Daughters of Boomers Giving More Financial Help to Parents

June  12, 2012, 11:51 am

Daughters of Boomers Giving More Financial Help to  Parents, Study Finds


The number of women who say they provide financial  support to their baby-boomer parents is increasing, according to research  from Ameriprise Financial.

Two-thirds of boomers’ daughters say they are providing some sort of  financial support to their parents, up from 48 percent in 2007, when the initial “Money Across Generations” survey was done. (Baby boomers are Americans born  between 1946 and 1964.)

More daughters report helping to pay their parents’ utility bills, housing  costs or long-term care costs. In addition, more daughters report helping with  household tasks like cooking and cleaning, laundry and transportation. That sort  of help may not have a direct financial impact, the study notes, but could cut  into time that the daughters would otherwise have spent working.

Suzanna de Baca, vice president of wealth strategies at Ameriprise,  speculated that the increase may be because the disproportionate impact of the  recent recession on jobs traditionally held by men, resulting in “an increase in  the number of women who are sole breadwinners, or earning more than their  husbands or partners and taking on more of the financial burden.”

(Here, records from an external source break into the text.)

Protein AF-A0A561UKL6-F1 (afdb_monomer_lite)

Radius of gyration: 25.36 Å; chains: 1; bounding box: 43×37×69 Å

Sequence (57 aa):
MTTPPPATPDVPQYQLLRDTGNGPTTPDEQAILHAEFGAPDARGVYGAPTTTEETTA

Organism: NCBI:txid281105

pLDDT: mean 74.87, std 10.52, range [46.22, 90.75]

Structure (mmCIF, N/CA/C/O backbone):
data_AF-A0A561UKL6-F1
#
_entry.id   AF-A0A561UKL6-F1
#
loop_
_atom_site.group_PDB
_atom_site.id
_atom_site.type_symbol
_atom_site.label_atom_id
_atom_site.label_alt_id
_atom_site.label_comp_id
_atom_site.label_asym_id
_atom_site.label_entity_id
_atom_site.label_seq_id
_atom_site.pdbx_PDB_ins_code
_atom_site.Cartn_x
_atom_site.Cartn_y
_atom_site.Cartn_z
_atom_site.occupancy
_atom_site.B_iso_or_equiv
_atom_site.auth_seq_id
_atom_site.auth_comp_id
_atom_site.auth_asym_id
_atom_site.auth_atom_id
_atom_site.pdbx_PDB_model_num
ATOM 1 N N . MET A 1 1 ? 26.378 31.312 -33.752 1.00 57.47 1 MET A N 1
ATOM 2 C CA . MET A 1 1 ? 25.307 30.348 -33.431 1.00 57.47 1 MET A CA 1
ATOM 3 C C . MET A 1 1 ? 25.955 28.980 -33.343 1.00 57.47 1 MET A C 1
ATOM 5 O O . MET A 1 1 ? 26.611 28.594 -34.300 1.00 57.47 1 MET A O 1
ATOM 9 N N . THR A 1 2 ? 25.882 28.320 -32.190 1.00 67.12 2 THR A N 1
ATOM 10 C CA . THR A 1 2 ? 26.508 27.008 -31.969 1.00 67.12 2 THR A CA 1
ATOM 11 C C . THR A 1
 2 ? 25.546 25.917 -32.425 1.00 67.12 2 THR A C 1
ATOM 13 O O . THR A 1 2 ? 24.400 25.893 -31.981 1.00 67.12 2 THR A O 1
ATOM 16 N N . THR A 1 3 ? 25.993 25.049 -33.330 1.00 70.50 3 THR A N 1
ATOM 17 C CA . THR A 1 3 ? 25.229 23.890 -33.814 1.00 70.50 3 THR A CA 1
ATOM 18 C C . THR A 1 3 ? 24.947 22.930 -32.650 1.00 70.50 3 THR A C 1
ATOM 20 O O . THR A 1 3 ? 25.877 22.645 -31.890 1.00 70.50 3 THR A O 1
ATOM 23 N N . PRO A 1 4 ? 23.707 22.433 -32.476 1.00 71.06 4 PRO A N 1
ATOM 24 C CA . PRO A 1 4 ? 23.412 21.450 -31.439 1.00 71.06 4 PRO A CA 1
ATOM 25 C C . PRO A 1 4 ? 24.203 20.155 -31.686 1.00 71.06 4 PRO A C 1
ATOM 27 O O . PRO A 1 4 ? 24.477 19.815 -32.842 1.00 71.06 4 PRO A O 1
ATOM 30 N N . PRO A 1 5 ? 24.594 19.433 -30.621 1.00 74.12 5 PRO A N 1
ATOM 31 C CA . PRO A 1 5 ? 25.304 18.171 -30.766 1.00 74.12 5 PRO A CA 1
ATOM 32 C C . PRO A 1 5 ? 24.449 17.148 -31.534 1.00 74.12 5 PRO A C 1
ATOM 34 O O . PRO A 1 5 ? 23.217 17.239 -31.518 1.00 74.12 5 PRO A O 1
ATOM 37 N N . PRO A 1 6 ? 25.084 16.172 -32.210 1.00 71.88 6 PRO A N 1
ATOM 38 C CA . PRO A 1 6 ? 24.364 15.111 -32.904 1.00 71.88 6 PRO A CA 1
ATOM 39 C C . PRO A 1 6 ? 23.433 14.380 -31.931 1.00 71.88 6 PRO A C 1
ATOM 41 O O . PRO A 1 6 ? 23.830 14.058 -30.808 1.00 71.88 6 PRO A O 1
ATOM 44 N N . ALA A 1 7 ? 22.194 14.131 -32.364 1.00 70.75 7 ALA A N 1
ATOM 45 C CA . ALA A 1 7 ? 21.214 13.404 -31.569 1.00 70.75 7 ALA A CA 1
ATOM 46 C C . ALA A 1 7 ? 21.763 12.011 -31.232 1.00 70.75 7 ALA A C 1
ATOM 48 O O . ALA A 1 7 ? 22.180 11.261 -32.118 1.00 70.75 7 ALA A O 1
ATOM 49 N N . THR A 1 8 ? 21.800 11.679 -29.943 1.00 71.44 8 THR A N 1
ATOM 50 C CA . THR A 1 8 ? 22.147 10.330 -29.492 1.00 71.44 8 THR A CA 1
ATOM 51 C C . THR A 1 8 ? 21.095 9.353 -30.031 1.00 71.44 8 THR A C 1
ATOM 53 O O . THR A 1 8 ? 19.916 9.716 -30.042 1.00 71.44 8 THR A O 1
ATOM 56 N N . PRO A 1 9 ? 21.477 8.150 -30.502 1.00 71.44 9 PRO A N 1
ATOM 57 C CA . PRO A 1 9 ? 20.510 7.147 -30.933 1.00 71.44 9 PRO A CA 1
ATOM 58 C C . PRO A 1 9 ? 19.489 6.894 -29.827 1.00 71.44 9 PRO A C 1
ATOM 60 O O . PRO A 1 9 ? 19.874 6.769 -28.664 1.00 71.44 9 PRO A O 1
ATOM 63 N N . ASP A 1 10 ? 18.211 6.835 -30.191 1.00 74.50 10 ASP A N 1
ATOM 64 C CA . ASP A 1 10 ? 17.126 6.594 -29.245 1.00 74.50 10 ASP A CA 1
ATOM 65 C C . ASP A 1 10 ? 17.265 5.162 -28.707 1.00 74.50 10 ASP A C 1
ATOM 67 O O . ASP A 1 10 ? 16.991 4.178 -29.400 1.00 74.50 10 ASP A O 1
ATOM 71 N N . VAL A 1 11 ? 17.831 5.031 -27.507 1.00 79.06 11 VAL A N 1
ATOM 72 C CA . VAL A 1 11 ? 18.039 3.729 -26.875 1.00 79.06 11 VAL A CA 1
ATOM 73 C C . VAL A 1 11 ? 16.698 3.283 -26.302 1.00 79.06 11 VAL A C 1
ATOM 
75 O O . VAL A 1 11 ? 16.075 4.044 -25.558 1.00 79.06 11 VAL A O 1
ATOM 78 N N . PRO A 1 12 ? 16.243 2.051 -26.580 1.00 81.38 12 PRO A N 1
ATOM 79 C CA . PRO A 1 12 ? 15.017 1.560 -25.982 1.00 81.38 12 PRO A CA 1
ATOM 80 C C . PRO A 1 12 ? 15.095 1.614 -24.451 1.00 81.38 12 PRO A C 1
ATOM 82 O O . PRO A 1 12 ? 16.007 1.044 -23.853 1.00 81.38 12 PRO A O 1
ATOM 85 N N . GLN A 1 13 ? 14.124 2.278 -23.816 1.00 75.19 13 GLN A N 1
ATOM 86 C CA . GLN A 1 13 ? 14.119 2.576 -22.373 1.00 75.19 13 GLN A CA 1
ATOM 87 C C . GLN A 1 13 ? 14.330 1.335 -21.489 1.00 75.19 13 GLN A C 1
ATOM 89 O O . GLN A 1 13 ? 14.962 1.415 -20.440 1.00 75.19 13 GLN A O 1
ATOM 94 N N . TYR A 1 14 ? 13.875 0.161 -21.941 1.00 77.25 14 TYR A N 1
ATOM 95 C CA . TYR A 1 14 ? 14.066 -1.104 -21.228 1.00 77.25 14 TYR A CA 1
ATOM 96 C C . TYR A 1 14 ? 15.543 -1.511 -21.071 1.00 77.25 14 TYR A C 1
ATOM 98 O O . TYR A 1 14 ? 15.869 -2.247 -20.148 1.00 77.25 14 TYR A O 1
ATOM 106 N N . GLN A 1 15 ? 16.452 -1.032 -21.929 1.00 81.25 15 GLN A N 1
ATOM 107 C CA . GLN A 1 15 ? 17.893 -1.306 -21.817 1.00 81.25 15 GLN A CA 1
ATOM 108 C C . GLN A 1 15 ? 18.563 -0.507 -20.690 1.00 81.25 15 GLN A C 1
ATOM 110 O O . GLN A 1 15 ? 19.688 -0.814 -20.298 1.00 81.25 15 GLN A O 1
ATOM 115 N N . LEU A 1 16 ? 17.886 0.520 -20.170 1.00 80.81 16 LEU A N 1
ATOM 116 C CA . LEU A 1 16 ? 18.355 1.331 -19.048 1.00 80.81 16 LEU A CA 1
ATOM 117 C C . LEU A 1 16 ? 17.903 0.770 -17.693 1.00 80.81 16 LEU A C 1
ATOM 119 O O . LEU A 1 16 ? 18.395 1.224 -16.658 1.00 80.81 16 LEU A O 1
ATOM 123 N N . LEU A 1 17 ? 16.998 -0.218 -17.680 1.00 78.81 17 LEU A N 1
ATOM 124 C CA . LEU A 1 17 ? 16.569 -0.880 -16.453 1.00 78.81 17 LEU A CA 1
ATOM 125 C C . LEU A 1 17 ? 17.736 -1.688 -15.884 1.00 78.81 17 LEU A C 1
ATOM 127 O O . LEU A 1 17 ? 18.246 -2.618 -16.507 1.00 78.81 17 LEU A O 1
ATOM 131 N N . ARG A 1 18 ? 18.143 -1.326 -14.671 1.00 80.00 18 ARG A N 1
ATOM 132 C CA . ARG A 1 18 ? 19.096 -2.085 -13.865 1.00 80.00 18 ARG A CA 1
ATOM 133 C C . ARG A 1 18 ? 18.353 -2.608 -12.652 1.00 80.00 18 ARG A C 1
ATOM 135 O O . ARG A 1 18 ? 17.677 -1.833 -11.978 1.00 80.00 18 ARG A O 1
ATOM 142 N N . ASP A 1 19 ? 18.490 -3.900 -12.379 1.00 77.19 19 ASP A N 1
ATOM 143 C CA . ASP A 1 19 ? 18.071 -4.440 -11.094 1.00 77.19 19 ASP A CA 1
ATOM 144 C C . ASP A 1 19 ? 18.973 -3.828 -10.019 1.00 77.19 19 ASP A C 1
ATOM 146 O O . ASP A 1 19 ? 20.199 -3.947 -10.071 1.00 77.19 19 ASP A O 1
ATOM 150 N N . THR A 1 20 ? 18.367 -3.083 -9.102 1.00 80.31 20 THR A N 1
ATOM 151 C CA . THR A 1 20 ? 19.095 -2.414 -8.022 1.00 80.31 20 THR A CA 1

Another factor may be that the children of boomers — Generations X and Y — are saddled with college debt and a tough job market and are more likely to live  with their parents. So it may be that when they say they are helping to pay for  their parents’ mortgages or utilities, they are indeed doing so, but are also  benefiting from the situation too.

“All of the generations are helping each other,” she said.

Boomers’ daughters are also more likely than their sons to worry that their  parents won’t have enough money for a secure retirement (63 percent, compared  with 47 percent for sons).

A majority of boomers sons’ also report providing support to their parents,  but that proportion — 62 percent — is about the same as five years ago.

The national telephone survey was conducted for Ameriprise in November and  December by research firm GfK Roper. The survey included 1,006 affluent baby  boomers, 300 parents of baby boomers and 300 adult children of baby boomers. The  margin of sampling error is plus or minus three percentage points for boomers,  and six percentage points for their parents and children.

Meanwhile, three-fourths of female baby boomers say they’ve “adequately  discussed” their parents’ current financial situation, compared with 64 percent  of men. Women are also more likely to say they’ve talked to their parents about  how they’d pay for long-term care needs (62 percent for women, compared with 49  percent for men).

Ms. de Baca said that women are very aware of the likelihood that they’ll  outlive their spouses, so they may begin financial conversations because they  know they will live longer and may be alone and have to support themselves  financially.

Are you helping to support your boomer parents? Or, if you’re a boomer  yourself, have you discussed your own parents’ financial situation with  them?